I will look into what happened and keep you updated here.
Stay tuned.
- (Jan. 21)
... And this ends the lecture.
Sorry that
I was not able to finish the GPU part of the lecture
(as I have been horribly busy in this term and
preparing the material for new topics (VGG and GPU)
were tougher than I anticipated (I anticipated that)).
Thank you for those who were sticking with it until the end.
- (Jan. 21)
We do not have a class today
(today is supposed to be the
exam for those lectures that do exam; we do not have an
exam in this lecture) ...
- (Jan. 6)
In response to some questions concerning what you
are supposed to put
in the final report, I wrote
a guideline
- (Jan. 6)
Be sure to send a brief abstract of your final report
before the deadline.
- (Jan. 6)
Almost complete baseline code is now ready (sorry for taking time.
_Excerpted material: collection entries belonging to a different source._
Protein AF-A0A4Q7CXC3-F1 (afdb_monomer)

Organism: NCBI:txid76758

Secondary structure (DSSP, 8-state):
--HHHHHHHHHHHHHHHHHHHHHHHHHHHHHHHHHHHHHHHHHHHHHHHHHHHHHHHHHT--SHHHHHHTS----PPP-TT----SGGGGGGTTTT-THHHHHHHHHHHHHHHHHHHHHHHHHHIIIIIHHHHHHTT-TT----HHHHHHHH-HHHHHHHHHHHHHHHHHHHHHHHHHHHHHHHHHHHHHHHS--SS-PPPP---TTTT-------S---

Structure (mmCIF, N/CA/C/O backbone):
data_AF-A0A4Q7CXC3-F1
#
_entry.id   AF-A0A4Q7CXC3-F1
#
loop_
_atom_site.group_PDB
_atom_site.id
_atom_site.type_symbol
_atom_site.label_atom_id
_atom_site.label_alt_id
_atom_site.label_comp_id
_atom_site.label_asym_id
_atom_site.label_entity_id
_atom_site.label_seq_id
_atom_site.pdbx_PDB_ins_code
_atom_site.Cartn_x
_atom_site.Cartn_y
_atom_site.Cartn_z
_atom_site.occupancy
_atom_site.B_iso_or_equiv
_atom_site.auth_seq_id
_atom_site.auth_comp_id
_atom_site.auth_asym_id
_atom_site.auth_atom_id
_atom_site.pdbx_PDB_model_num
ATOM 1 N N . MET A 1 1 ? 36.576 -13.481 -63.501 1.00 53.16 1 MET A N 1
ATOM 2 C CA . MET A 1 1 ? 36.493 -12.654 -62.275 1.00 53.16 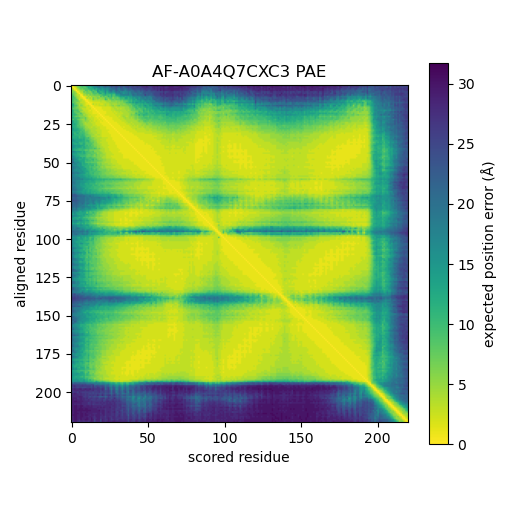1 MET A CA 1
ATOM 3 C C . MET A 1 1 ? 35.034 -12.295 -61.943 1.00 53.16 1 MET A C 1
ATOM 5 O O . MET A 1 1 ? 34.693 -11.125 -61.910 1.00 53.16 1 MET A O 1
ATOM 9 N N . ALA A 1 2 ? 34.155 -13.280 -61.718 1.00 54.09 2 ALA A N 1
ATOM 10 C CA . ALA A 1 2 ? 32.734 -13.032 -61.399 1.00 54.09 2 ALA A CA 1
ATOM 11 C C . ALA A 1 2 ? 32.320 -13.550 -60.004 1.00 54.09 2 ALA A C 1
ATOM 13 O O . ALA A 1 2 ? 31.274 -13.180 -59.488 1.00 54.09 2 ALA A O 1
ATOM 14 N N . PHE A 1 3 ? 33.162 -14.368 -59.362 1.00 54.91 3 PHE A N 1
ATOM 15 C CA . PHE A 1 3 ? 32.883 -14.939 -58.040 1.00 54.91 3 PHE A CA 1
ATOM 16 C C . PHE A 1 3 ? 33.249 -14.003 -56.872 1.00 54.91 3 PHE A C 1
ATOM 18 O O . PHE A 1 3 ? 32.648 -14.092 -55.807 1.00 54.91 3 PHE A O 1
ATOM 25 N N . PHE A 1 4 ? 34.178 -13.061 -57.073 1.00 56.09 4 PHE A N 1
ATOM 26 C CA . PHE A 1 4 ? 34.591 -12.107 -56.032 1.00 56.09 4 PHE A CA 1
ATOM 27 C C . PHE A 1 4 ? 33.557 -10.990 -55.795 1.00 56.09 4 PHE A C 1
ATOM 29 O O . PHE A 1 4 ? 33.379 -10.549 -54.663 1.00 56.09 4 PHE A O 1
ATOM 36 N N . SER A 1 5 ? 32.827 -10.560 -56.832 1.00 60.62 5 SER A N 1
ATOM 37 C CA . SER A 1 5 ? 31.785 -9.527 -56.714 1.00 60.62 5 SER A CA 1
ATOM 38 C C . SER A 1 5 ? 30.522 -10.038 -56.011 1.00 60.62 5 SER A C 1
ATOM 40 O O . SER A 1 5 ? 29.935 -9.316 -55.208 1.00 60.62 5 SER A O 1
ATOM 42 N N . ALA A 1 6 ? 30.135 -11.296 -56.247 1.00 64.31 6 ALA A N 1
ATOM 43 C CA . ALA A 1 6 ? 28.989 -11.921 -55.586 1.00 64.31 6 ALA A CA 1
ATOM 44 C C . ALA A 1 6 ? 29.208 -12.110 -54.070 1.00 64.31 6 ALA A C 1
ATOM 46 O O . ALA A 1 6 ? 28.291 -11.876 -53.284 1.00 64.31 6 A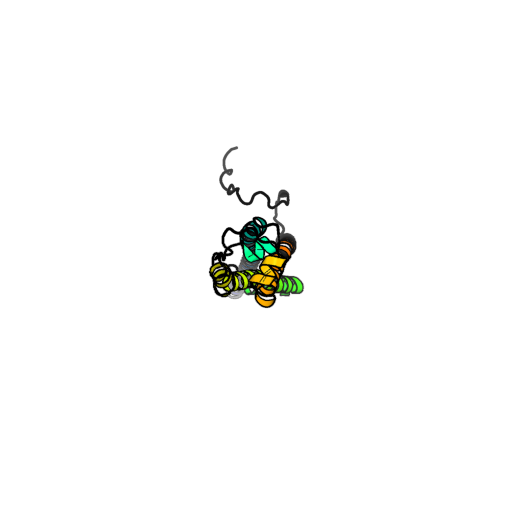LA A O 1
ATOM 47 N N . GLY A 1 7 ? 30.430 -12.461 -53.645 1.00 64.06 7 GLY A N 1
ATOM 48 C CA . GLY A 1 7 ? 30.779 -12.608 -52.225 1.00 64.06 7 GLY A CA 1
ATOM 49 C C . GLY A 1 7 ? 30.751 -11.288 -51.445 1.00 64.06 7 GLY A C 1
ATOM 50 O O . GLY A 1 7 ? 30.236 -11.246 -50.329 1.00 64.06 7 GLY A O 1
ATOM 51 N N . ILE A 1 8 ? 31.227 -10.192 -52.049 1.00 71.94 8 ILE A N 1
ATOM 52 C CA . ILE A 1 8 ? 31.189 -8.849 -51.440 1.00 71.94 8 ILE A CA 1
ATOM 53 C C . ILE A 1 8 ? 29.742 -8.347 -51.310 1.00 71.94 8 ILE A C 1
ATOM 55 O O . ILE A 1 8 ? 29.380 -7.790 -50.275 1.00 71.94 8 ILE A O 1
ATOM 59 N N . GLY A 1 9 ? 28.895 -8.595 -52.317 1.00 72.69 9 GLY A N 1
ATOM 60 C CA . GLY A 1 9 ? 27.469 -8.253 -52.267 1.00 72.69 9 GLY A CA 1
ATOM 61 C C . GLY A 1 9 ? 26.701 -9.024 -51.188 1.00 72.69 9 GLY A C 1
ATOM 62 O O . GLY A 1 9 ? 25.942 -8.423 -50.428 1.00 72.69 9 GLY A O 1
ATOM 63 N N . ALA A 1 10 ? 26.943 -10.333 -51.062 1.00 76.56 10 ALA A N 1
ATOM 64 C CA . ALA A 1 10 ? 26.334 -11.158 -50.016 1.00 76.56 10 ALA A CA 1
ATOM 65 C C . ALA A 1 10 ? 26.789 -10.741 -48.604 1.00 76.56 10 ALA A C 1
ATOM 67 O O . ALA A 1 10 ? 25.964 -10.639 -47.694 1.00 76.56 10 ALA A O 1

It was much harder
than anticipated to make everything ready).
Merge the diff with
the usual procedure.
See an updated README.md to learn how you can work efficiently.
A document of the source code
is also available.
- (Dec. 29)
I updated the baseline code of VGG. Please fetch and merge the fix
by following the usual procedure.
I'll keep working on this, until everything becomes ready.
- (Dec. 17)
Updated the How to Get the Credit
- (Nov. 27)
IMPORTANT I thank Hiroka Ihara
for reporting a bug in matrix generation,
which may have been causing irreproducible performance
problems in your experiments.
Please fetch and merge the fix by
following the usual procedure
and check if the function coo_elem_cmp looks like this.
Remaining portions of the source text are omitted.